Wednesday, June 29, 2011

The Danger of Wanting It

If you've ever been unemployed for any great stretch of time, then you know the worst part about looking for a new job is going on that great interview where everything seems to fit together, and then never hearing back from the job. Ever.

And if you have a friend who is an actor, and you've complained about this to them, you've probably gotten a knowing smirk and a nod. Because trust me, we understand how that feels. I've been going on auditions for almost four years and I can count on one hand the number of times I've been contacted when I didn't get the part.

It's not the fault of the auditioners, of course. Too many people audition or submit for each role for there to be time to call every single person not being cast. And these people don't have assistants, they're doing everything themselves. I know if I'd just spent 9 hours sitting in a plastic folding chair for two days straight watching two hundred bitches murder the Spoon River Anthology in a small windowless room, the girls not being cast would be lucky not to be getting kicked in the teeth for wasting my time.
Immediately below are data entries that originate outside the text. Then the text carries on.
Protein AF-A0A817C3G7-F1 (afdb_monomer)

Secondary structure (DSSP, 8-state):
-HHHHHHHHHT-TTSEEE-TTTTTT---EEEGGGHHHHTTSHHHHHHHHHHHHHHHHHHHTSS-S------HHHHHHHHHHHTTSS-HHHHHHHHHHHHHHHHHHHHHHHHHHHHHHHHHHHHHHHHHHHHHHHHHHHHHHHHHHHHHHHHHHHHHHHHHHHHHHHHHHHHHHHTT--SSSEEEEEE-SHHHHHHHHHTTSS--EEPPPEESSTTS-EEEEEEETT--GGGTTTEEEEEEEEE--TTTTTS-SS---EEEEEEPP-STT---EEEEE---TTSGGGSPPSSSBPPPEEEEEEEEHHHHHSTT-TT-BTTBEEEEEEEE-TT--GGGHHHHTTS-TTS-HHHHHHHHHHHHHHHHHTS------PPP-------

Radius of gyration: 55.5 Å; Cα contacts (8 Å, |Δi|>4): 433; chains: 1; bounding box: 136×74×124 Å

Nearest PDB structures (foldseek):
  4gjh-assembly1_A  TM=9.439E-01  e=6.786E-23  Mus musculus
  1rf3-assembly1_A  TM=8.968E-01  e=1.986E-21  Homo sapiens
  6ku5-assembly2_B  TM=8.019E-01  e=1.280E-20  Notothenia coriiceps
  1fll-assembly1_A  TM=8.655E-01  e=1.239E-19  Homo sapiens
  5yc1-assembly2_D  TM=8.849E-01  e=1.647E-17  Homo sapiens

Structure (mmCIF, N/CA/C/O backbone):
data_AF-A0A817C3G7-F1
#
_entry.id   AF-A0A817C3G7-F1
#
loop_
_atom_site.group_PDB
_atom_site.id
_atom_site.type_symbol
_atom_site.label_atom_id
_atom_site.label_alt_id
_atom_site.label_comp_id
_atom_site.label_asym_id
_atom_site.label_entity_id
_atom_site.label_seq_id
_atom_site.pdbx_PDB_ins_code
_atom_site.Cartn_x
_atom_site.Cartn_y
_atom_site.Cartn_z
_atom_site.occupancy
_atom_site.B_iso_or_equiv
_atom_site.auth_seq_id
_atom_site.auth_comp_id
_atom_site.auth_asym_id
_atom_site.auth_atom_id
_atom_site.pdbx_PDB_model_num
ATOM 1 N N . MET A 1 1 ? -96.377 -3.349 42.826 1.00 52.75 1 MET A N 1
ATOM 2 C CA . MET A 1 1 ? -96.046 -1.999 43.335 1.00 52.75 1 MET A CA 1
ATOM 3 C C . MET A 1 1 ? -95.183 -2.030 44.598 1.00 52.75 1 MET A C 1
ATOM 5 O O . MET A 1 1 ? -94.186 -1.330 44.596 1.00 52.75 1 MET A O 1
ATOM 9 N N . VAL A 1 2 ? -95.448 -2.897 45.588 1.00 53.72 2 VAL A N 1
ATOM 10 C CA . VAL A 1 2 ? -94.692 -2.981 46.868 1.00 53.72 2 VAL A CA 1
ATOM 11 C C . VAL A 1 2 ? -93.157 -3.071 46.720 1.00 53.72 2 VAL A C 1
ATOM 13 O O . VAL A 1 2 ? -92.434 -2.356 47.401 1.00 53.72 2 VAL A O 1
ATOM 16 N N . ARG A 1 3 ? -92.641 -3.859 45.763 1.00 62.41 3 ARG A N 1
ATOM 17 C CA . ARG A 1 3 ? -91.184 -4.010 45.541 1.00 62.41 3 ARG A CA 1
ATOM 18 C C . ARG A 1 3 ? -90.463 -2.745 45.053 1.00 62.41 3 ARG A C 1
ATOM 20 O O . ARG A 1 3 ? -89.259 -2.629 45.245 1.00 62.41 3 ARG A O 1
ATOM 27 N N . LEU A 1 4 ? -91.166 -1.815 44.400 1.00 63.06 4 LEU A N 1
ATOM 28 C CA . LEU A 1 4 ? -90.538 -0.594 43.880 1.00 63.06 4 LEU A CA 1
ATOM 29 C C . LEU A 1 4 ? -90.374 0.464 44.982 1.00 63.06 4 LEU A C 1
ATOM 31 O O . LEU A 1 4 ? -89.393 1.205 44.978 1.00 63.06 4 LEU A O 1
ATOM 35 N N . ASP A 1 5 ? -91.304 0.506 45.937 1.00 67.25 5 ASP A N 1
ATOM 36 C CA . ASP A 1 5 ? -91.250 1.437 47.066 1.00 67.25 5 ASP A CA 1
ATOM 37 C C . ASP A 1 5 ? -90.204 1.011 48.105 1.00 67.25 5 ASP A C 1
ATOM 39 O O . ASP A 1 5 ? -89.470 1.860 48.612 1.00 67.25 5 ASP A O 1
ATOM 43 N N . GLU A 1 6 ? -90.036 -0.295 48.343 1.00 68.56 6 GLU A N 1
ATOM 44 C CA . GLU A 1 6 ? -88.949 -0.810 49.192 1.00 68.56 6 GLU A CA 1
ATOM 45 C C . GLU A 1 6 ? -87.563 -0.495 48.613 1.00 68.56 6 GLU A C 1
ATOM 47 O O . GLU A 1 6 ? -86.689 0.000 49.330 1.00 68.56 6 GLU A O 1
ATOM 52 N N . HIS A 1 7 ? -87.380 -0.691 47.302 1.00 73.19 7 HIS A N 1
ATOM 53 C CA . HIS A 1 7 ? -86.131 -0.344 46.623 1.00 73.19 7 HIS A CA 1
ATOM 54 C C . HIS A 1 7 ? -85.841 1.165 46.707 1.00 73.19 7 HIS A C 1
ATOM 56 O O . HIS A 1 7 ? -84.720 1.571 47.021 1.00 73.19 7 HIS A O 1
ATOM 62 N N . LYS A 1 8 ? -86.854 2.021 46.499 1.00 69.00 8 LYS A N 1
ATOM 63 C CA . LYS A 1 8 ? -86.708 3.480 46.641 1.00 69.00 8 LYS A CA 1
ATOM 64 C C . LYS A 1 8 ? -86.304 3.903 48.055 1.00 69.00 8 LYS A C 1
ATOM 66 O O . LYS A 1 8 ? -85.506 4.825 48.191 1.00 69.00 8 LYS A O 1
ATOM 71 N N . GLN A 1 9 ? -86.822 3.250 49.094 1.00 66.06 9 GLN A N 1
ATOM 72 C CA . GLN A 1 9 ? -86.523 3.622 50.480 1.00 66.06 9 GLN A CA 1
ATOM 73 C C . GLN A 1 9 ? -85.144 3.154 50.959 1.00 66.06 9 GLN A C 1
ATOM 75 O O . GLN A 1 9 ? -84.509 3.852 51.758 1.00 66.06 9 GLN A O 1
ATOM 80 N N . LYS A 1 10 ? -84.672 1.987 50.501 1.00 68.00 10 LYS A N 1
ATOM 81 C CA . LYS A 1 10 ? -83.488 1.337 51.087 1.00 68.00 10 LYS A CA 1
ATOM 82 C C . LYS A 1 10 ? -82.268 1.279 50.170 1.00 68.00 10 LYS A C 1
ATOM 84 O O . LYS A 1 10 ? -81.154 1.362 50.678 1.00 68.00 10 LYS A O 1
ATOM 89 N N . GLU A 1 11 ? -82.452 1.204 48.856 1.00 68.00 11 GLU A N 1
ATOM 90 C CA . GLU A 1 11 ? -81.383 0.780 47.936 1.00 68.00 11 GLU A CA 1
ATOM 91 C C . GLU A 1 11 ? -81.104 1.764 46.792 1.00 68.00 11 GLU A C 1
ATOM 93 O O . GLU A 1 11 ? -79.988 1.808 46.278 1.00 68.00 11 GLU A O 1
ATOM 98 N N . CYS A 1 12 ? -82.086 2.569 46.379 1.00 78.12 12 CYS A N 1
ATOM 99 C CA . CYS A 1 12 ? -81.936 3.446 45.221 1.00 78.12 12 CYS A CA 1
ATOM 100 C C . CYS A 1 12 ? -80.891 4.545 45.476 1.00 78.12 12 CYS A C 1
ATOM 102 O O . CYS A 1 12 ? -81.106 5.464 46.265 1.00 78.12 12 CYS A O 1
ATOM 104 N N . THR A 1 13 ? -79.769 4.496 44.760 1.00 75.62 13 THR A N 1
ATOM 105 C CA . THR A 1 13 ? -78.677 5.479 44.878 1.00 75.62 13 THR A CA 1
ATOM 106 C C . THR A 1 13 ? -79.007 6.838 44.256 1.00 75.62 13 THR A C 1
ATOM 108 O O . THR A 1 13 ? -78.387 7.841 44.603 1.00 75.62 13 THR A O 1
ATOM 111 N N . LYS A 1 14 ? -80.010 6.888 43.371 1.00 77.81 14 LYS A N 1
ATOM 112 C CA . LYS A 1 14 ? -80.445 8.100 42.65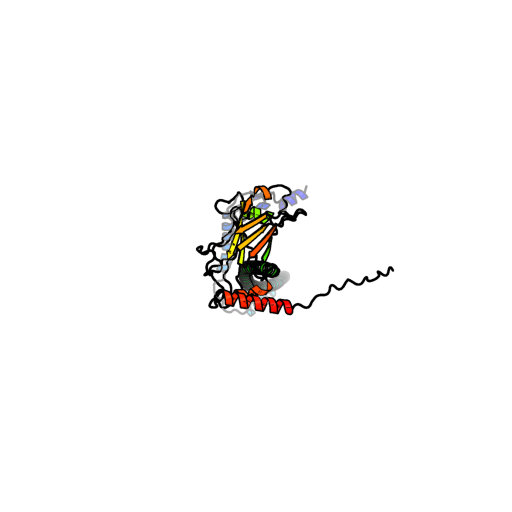5 1.00 77.81 14 LYS A CA 1
ATOM 113 C C . LYS A 1 14 ? -81.579 8.861 43.348 1.00 77.81 14 LYS A C 1
ATOM 115 O O . LYS A 1 14 ? -82.069 9.842 42.798 1.00 77.81 14 LYS A O 1
ATOM 120 N N . ILE A 1 15 ? -82.040 8.402 44.514 1.00 82.44 15 ILE A N 1
ATOM 121 C CA . ILE A 1 15 ? -83.055 9.125 45.284 1.00 82.44 15 ILE A CA 1
ATOM 122 C C . ILE A 1 15 ? -82.397 10.253 46.079 1.00 82.44 15 ILE A C 1
ATOM 124 O O . ILE A 1 15 ? -81.365 10.048 46.722 1.00 82.44 15 ILE A O 1
ATOM 128 N N . THR A 1 16 ? -82.993 11.440 46.037 1.00 81.69 16 THR A N 1
ATOM 129 C CA . THR A 1 16 ? -82.579 12.574 46.860 1.00 81.69 16 THR A CA 1
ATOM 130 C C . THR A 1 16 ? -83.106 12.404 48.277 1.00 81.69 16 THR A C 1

That being said, I pride myself on being very good at keeping my eye on the ball. I don't come out of every audition waiting on pins and needles to hear that I got the part. I don't sit at home on a Friday night waiting for the phone to ring, I make sure I'm out at the club the very next night, mackin' it to the honeys.

But every once in a while I'll lose my shit a little bit. Some audition will come along and before you know it I'm imagining myself married to it, with a house on Long Island and a bunch of little babies running around the pool deck with those big foam noodle things. Such was the case last week, with an audition and callback that I thought went very well.

So well in fact, that when I went in for the callback, the director smiled, said "Hey sweetie, great to see you again," and told me that my read was excellent. Needless to say, I walked out and immediately called my boyfriend to tell him I thought it was in the bag. All that was left to do was put my feet up and wait for the phone to ring.

The next day I still hadn't heard anything, but I didn't worry. After all, I don't know how late into Thursday night callbacks had gone, they might be waiting a day or two to start letting people know. But I had thoroughly convinced myself that I would be getting a call, so I tried to get on with my life.

Unfortunately that meant checking my email obsessively every ten minutes.

By Sunday night, every good thing I'd done at the audition was forgotten and I'd convinced myself I was utterly wrong for the part. I was too young, and too mature. My read was too sentimental, but didn't get to an emotional enough place. My eyes were too blue, but not blue enough.

Monday morning I realized I'm an idiot. If I got it, it's because I got it. And if I didn't it's because of any number of other reasons that have nothing to do with me.

It is now Tuesday. A week from the initial audition. So now, I'm taking a deep breath, and letting it go. I'm moving on to the next thing, and keeping my eye on the ball.